234 of 234

Graphics, exponents, and equations will not display within the text file. A link to the PDF version of this section will be in this spot in the future.
                                 CHAPTER XIV

            SECURITY REQUIREMENTS FOR AISs USED AS ALARM SYSTEMS

1.  OVERVIEW.  Alarm systems that process classified information shall be
    protected and accredited to process classified information under the
    requirements of DOE 5639.6A and this Manual.  The differences from the
    requirements for classified AISs are detailed below.

2.  COMMUNICATIONS SECURITY.  The communication lines that connect the AIS
    to its sensors and leave the Limited Area shall be protected at a level
    commensurate with the sensitivity of the information being transmitted.

    a.   Transmitting Classified Information.  If the alarm information
         being transmitted is classified, the information shall either be
         encrypted using an National Security Agency approved encryption
         device or the transmission lines shall be protected using a
         Protected Distribution System as described in DOE 5300.4D.

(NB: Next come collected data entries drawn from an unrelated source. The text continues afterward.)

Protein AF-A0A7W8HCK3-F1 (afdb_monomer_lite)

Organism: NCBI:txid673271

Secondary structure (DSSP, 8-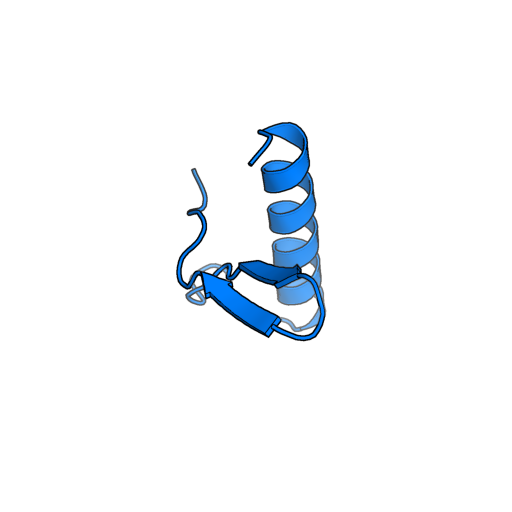state):
--HHHHHHHHHHHHHHHHHTT--TT----EEEEEEETTEEEEEEEEE---

Radius of gyration: 12.89 Å; chains: 1; bounding box: 30×22×32 Å

Foldseek 3Di:
DDPVVVVVVVVVVVVVCVVVVNDPPPDDWDKDWDDDPNDTDIRTSPDDDD

Structure (mmCIF, N/CA/C/O backbone):
data_AF-A0A7W8HCK3-F1
#
_entry.id   AF-A0A7W8HCK3-F1
#
loop_
_atom_site.group_PDB
_atom_site.id
_atom_site.type_symbol
_atom_site.label_atom_id
_atom_site.label_alt_id
_atom_site.label_comp_id
_atom_site.label_asym_id
_atom_site.label_entity_id
_atom_site.label_seq_id
_atom_site.pdbx_PDB_ins_code
_atom_site.Cartn_x
_atom_site.Cartn_y
_atom_site.Cartn_z
_atom_site.occupancy
_atom_site.B_iso_or_equiv
_atom_site.auth_seq_id
_atom_site.auth_comp_id
_atom_site.auth_asym_id
_atom_site.auth_atom_id
_atom_site.pdbx_PDB_model_num
ATOM 1 N N . MET A 1 1 ? -7.266 12.836 1.562 1.00 71.62 1 MET A N 1
ATOM 2 C CA . MET A 1 1 ? -5.894 12.510 2.017 1.00 71.62 1 MET A CA 1
ATOM 3 C C . MET A 1 1 ? -4.947 13.570 1.472 1.00 71.62 1 MET A C 1
ATOM 5 O O . MET A 1 1 ? -5.085 13.907 0.306 1.00 71.62 1 MET A O 1
ATOM 9 N N . ASP A 1 2 ? -4.039 14.118 2.283 1.00 90.69 2 ASP A N 1
ATOM 10 C CA . ASP A 1 2 ? -3.138 15.198 1.846 1.00 90.69 2 ASP A CA 1
ATOM 11 C C . ASP A 1 2 ? -2.071 14.732 0.830 1.00 90.69 2 ASP A C 1
ATOM 13 O O . ASP A 1 2 ? -1.546 13.617 0.933 1.00 90.69 2 ASP A O 1
ATOM 17 N N . LEU A 1 3 ? -1.711 15.607 -0.118 1.00 89.56 3 LEU A N 1
ATOM 18 C CA . LEU A 1 3 ? -0.743 15.325 -1.185 1.00 89.56 3 LEU A CA 1
ATOM 19 C C . LEU A 1 3 ? 0.644 14.968 -0.640 1.00 89.56 3 LEU A C 1
ATOM 21 O O . LEU A 1 3 ? 1.279 14.034 -1.138 1.00 89.56 3 LEU A O 1
ATOM 25 N N . LYS A 1 4 ? 1.120 15.665 0.403 1.00 93.88 4 LYS A N 1
ATOM 26 C CA . LYS A 1 4 ? 2.438 15.382 0.995 1.00 93.88 4 LYS A CA 1
ATOM 27 C C . LYS A 1 4 ? 2.441 14.011 1.659 1.00 93.88 4 LYS A C 1
ATOM 29 O O . LYS A 1 4 ? 3.421 13.275 1.544 1.00 93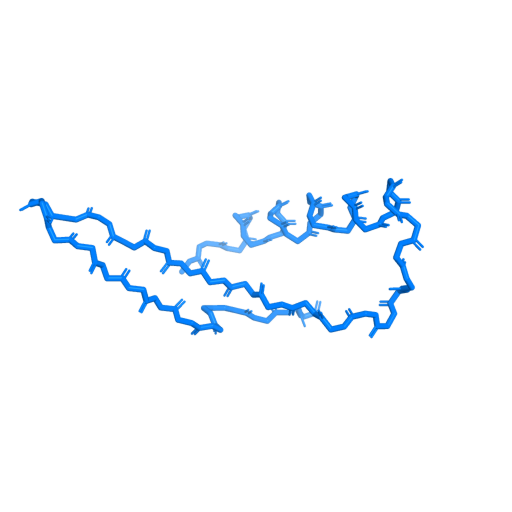.88 4 LYS A O 1
ATOM 34 N N . LYS A 1 5 ? 1.331 13.641 2.308 1.00 93.25 5 LYS A N 1
ATOM 35 C CA . LYS A 1 5 ? 1.167 12.314 2.912 1.00 93.25 5 LYS A CA 1
ATOM 36 C C . LYS A 1 5 ? 1.197 11.212 1.851 1.00 93.25 5 LYS A C 1
ATOM 38 O O . LYS A 1 5 ? 1.947 10.257 2.027 1.00 93.25 5 LYS A O 1
ATOM 43 N N . ARG A 1 6 ? 0.463 11.365 0.737 1.00 93.88 6 ARG A N 1
ATOM 44 C CA . ARG A 1 6 ? 0.476 10.386 -0.374 1.00 93.88 6 ARG A CA 1
ATOM 45 C C . ARG A 1 6 ? 1.894 10.157 -0.892 1.00 93.88 6 ARG A C 1
ATOM 47 O O . ARG A 1 6 ? 2.348 9.020 -0.937 1.00 93.88 6 ARG A O 1
ATOM 54 N N . ARG A 1 7 ? 2.625 11.239 -1.187 1.00 93.81 7 ARG A N 1
ATOM 55 C CA . ARG A 1 7 ? 4.005 11.170 -1.700 1.00 93.81 7 ARG A CA 1
ATOM 56 C C . ARG A 1 7 ? 4.943 10.401 -0.770 1.00 93.81 7 ARG A C 1
ATOM 58 O O . ARG A 1 7 ? 5.724 9.585 -1.244 1.00 93.81 7 ARG A O 1
ATOM 65 N N . ARG A 1 8 ? 4.854 10.629 0.545 1.00 95.81 8 ARG A N 1
ATOM 66 C CA . ARG A 1 8 ? 5.674 9.902 1.530 1.00 95.81 8 ARG A CA 1
ATOM 67 C C . ARG A 1 8 ? 5.371 8.405 1.528 1.00 95.81 8 ARG A C 1
ATOM 69 O O . ARG A 1 8 ? 6.305 7.617 1.466 1.00 95.81 8 ARG A O 1
ATOM 76 N N . ILE A 1 9 ? 4.092 8.025 1.532 1.00 95.88 9 ILE A N 1
ATOM 77 C CA . ILE A 1 9 ? 3.687 6.610 1.511 1.00 95.88 9 ILE A CA 1
ATOM 78 C C . ILE A 1 9 ? 4.161 5.923 0.223 1.00 95.88 9 ILE A C 1
ATOM 80 O O . ILE A 1 9 ? 4.729 4.836 0.289 1.00 95.88 9 ILE A O 1
ATOM 84 N N . ILE A 1 10 ? 4.004 6.580 -0.931 1.00 94.69 10 ILE A N 1
ATOM 85 C CA . ILE A 1 10 ? 4.473 6.056 -2.223 1.00 94.69 10 ILE A CA 1
ATOM 86 C C . ILE A 1 10 ? 5.992 5.845 -2.210 1.00 94.69 10 ILE A C 1
ATOM 88 O O . ILE A 1 10 ? 6.465 4.795 -2.639 1.00 94.69 10 ILE A O 1
ATOM 92 N N . GLN A 1 11 ? 6.769 6.800 -1.686 1.00 95.38 11 GLN A N 1
ATOM 93 C CA . GLN A 1 11 ? 8.225 6.645 -1.618 1.00 95.38 11 GLN A CA 1
ATOM 94 C C . GLN A 1 11 ? 8.656 5.519 -0.678 1.00 95.38 11 GLN A C 1
ATOM 96 O O . GLN A 1 11 ? 9.569 4.774 -1.024 1.00 95.38 11 GLN A O 1
ATOM 101 N N . SER A 1 12 ? 7.990 5.347 0.465 1.00 96.81 12 SER A N 1
ATOM 102 C CA . SER A 1 12 ? 8.252 4.210 1.353 1.00 96.81 12 SER A CA 1
ATOM 103 C C . SER A 1 12 ? 7.952 2.871 0.673 1.00 96.81 12 SER A C 1
ATOM 105 O O . SER A 1 12 ? 8.757 1.950 0.779 1.00 96.81 12 SER A O 1
ATOM 107 N N . ALA A 1 13 ? 6.847 2.769 -0.073 1.00 95.94 13 ALA A N 1
ATOM 108 C CA . ALA A 1 13 ? 6.516 1.559 -0.826 1.00 95.94 13 ALA A CA 1
ATOM 109 C C . ALA A 1 13 ? 7.548 1.262 -1.925 1.00 95.94 13 ALA A C 1
ATOM 111 O O . ALA A 1 13 ? 8.030 0.138 -2.019 1.00 95.94 13 ALA A O 1
ATOM 112 N N . ARG A 1 14 ? 7.963 2.272 -2.702 1.00 95.25 14 ARG A N 1
ATOM 113 C CA . ARG A 1 14 ? 9.025 2.120 -3.714 1.00 95.25 14 ARG A CA 1
ATOM 114 C C . ARG A 1 14 ? 10.350 1.675 -3.100 1.00 95.25 14 ARG A C 1
ATOM 116 O O . ARG A 1 14 ? 11.028 0.821 -3.662 1.00 95.25 14 ARG A O 1
ATOM 123 N N . TRP A 1 15 ? 10.710 2.233 -1.944 1.00 97.12 15 TRP A N 1
ATOM 124 C CA . TRP A 1 15 ? 11.915 1.827 -1.226 1.00 97.12 15 TRP A CA 1
ATOM 125 C C . TRP A 1 15 ? 11.840 0.363 -0.779 1.00 97.12 15 TRP A C 1
ATOM 127 O O . TRP A 1 15 ? 12.774 -0.394 -1.027 1.00 97.12 15 TRP A O 1
ATOM 137 N N . TYR A 1 16 ? 10.705 -0.059 -0.213 1.00 97.81 16 TYR A N 1
ATOM 138 C CA . TYR A 1 16 ? 10.470 -1.456 0.155 1.00 97.81 16 TYR A CA 1
ATOM 139 C C . TYR A 1 16 ? 10.564 -2.393 -1.056 1.00 97.81 16 TYR A C 1
ATOM 141 O O . TYR A 1 16 ? 11.218 -3.430 -0.989 1.00 97.81 16 TYR A O 1
ATOM 149 N N . MET A 1 17 ? 9.954 -2.023 -2.185 1.00 97.50 17 MET A N 1
ATOM 150 C CA . MET A 1 17 ? 10.030 -2.815 -3.416 1.00 97.50 17 MET A CA 1
ATOM 151 C C . MET A 1 17 ? 11.473 -2.991 -3.889 1.00 97.50 17 MET A C 1
ATOM 153 O O . MET A 1 17 ? 11.874 -4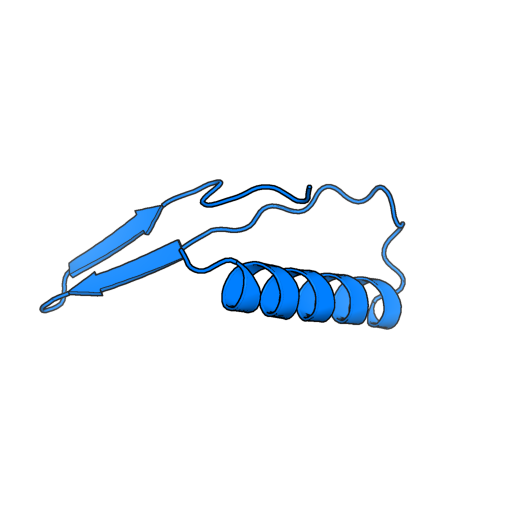.106 -4.209 1.00 97.50 17 MET A O 1
ATOM 157 N N . MET A 1 18 ? 12.265 -1.916 -3.876 1.00 97.06 18 MET A N 1
ATOM 158 C CA . MET A 1 18 ? 13.692 -1.968 -4.199 1.00 97.06 18 MET A CA 1
ATOM 159 C C . MET A 1 18 ? 14.453 -2.893 -3.240 1.00 97.06 18 MET A C 1
ATOM 161 O O . MET A 1 18 ? 15.199 -3.757 -3.696 1.00 97.06 18 MET A O 1
ATOM 165 N N . GLU A 1 19 ? 14.252 -2.748 -1.927 1.00 98.25 19 GLU A N 1
ATOM 166 C CA . GLU A 1 19 ? 14.898 -3.588 -0.909 1.00 98.25 19 GLU A CA 1
ATOM 167 C C . GLU A 1 19 ? 14.564 -5.075 -1.110 1.00 98.25 19 GLU A C 1
ATOM 169 O O . GLU A 1 19 ? 15.432 -5.944 -1.003 1.00 98.25 19 GLU A O 1
ATOM 174 N N . LYS A 1 20 ? 13.308 -5.374 -1.453 1.00 98.25 20 LYS A N 1
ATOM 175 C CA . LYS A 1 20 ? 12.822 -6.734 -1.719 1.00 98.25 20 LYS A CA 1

    b.   Transmitting Unclassified Information.  If the alarm information
         being transmitted is unclassified, the transmission lines do not
         need protection beyond that which is required by DOE 5632.2A,
         PHYSICAL PROTECTION OF SPECIAL NUCLEAR MATERIAL AND VITAL
         EQUIPMENT.

    c.   Other Communication Lines.  The communication lines that provide
         remote terminal or operator access or that interconnect with other
         alarm systems shall be protected at the accreditation level of the
         alarm system as described by DOE 5639.6A and this Manual.

3.  CERTIFICATION TESTING.  Certification testing of the alarm system shall
    include the determination that the alarm system cannot be captured or
    brought under remote control through its sensor ports.  If it is
    determined that the alarm AIS can be captured or controlled by attacking
    the alarm AIS through its sensor ports, then the sensor wirelines shall
    be protected by one of the following methods.

    a.   Encryption.  The sensor wirelines shall be encrypted with an
         NSA-approved encryption device.

    b.   Protected Distribution System.  The sensor wirelines shall be
         protected using a Protected Distribution System as described in DOE
         5300.4D.

    c.   Change of Functionality.  The functionality of the sensor port
         shall be changed so the classified AIS cannot be captured or
         brought under control through the sensor port.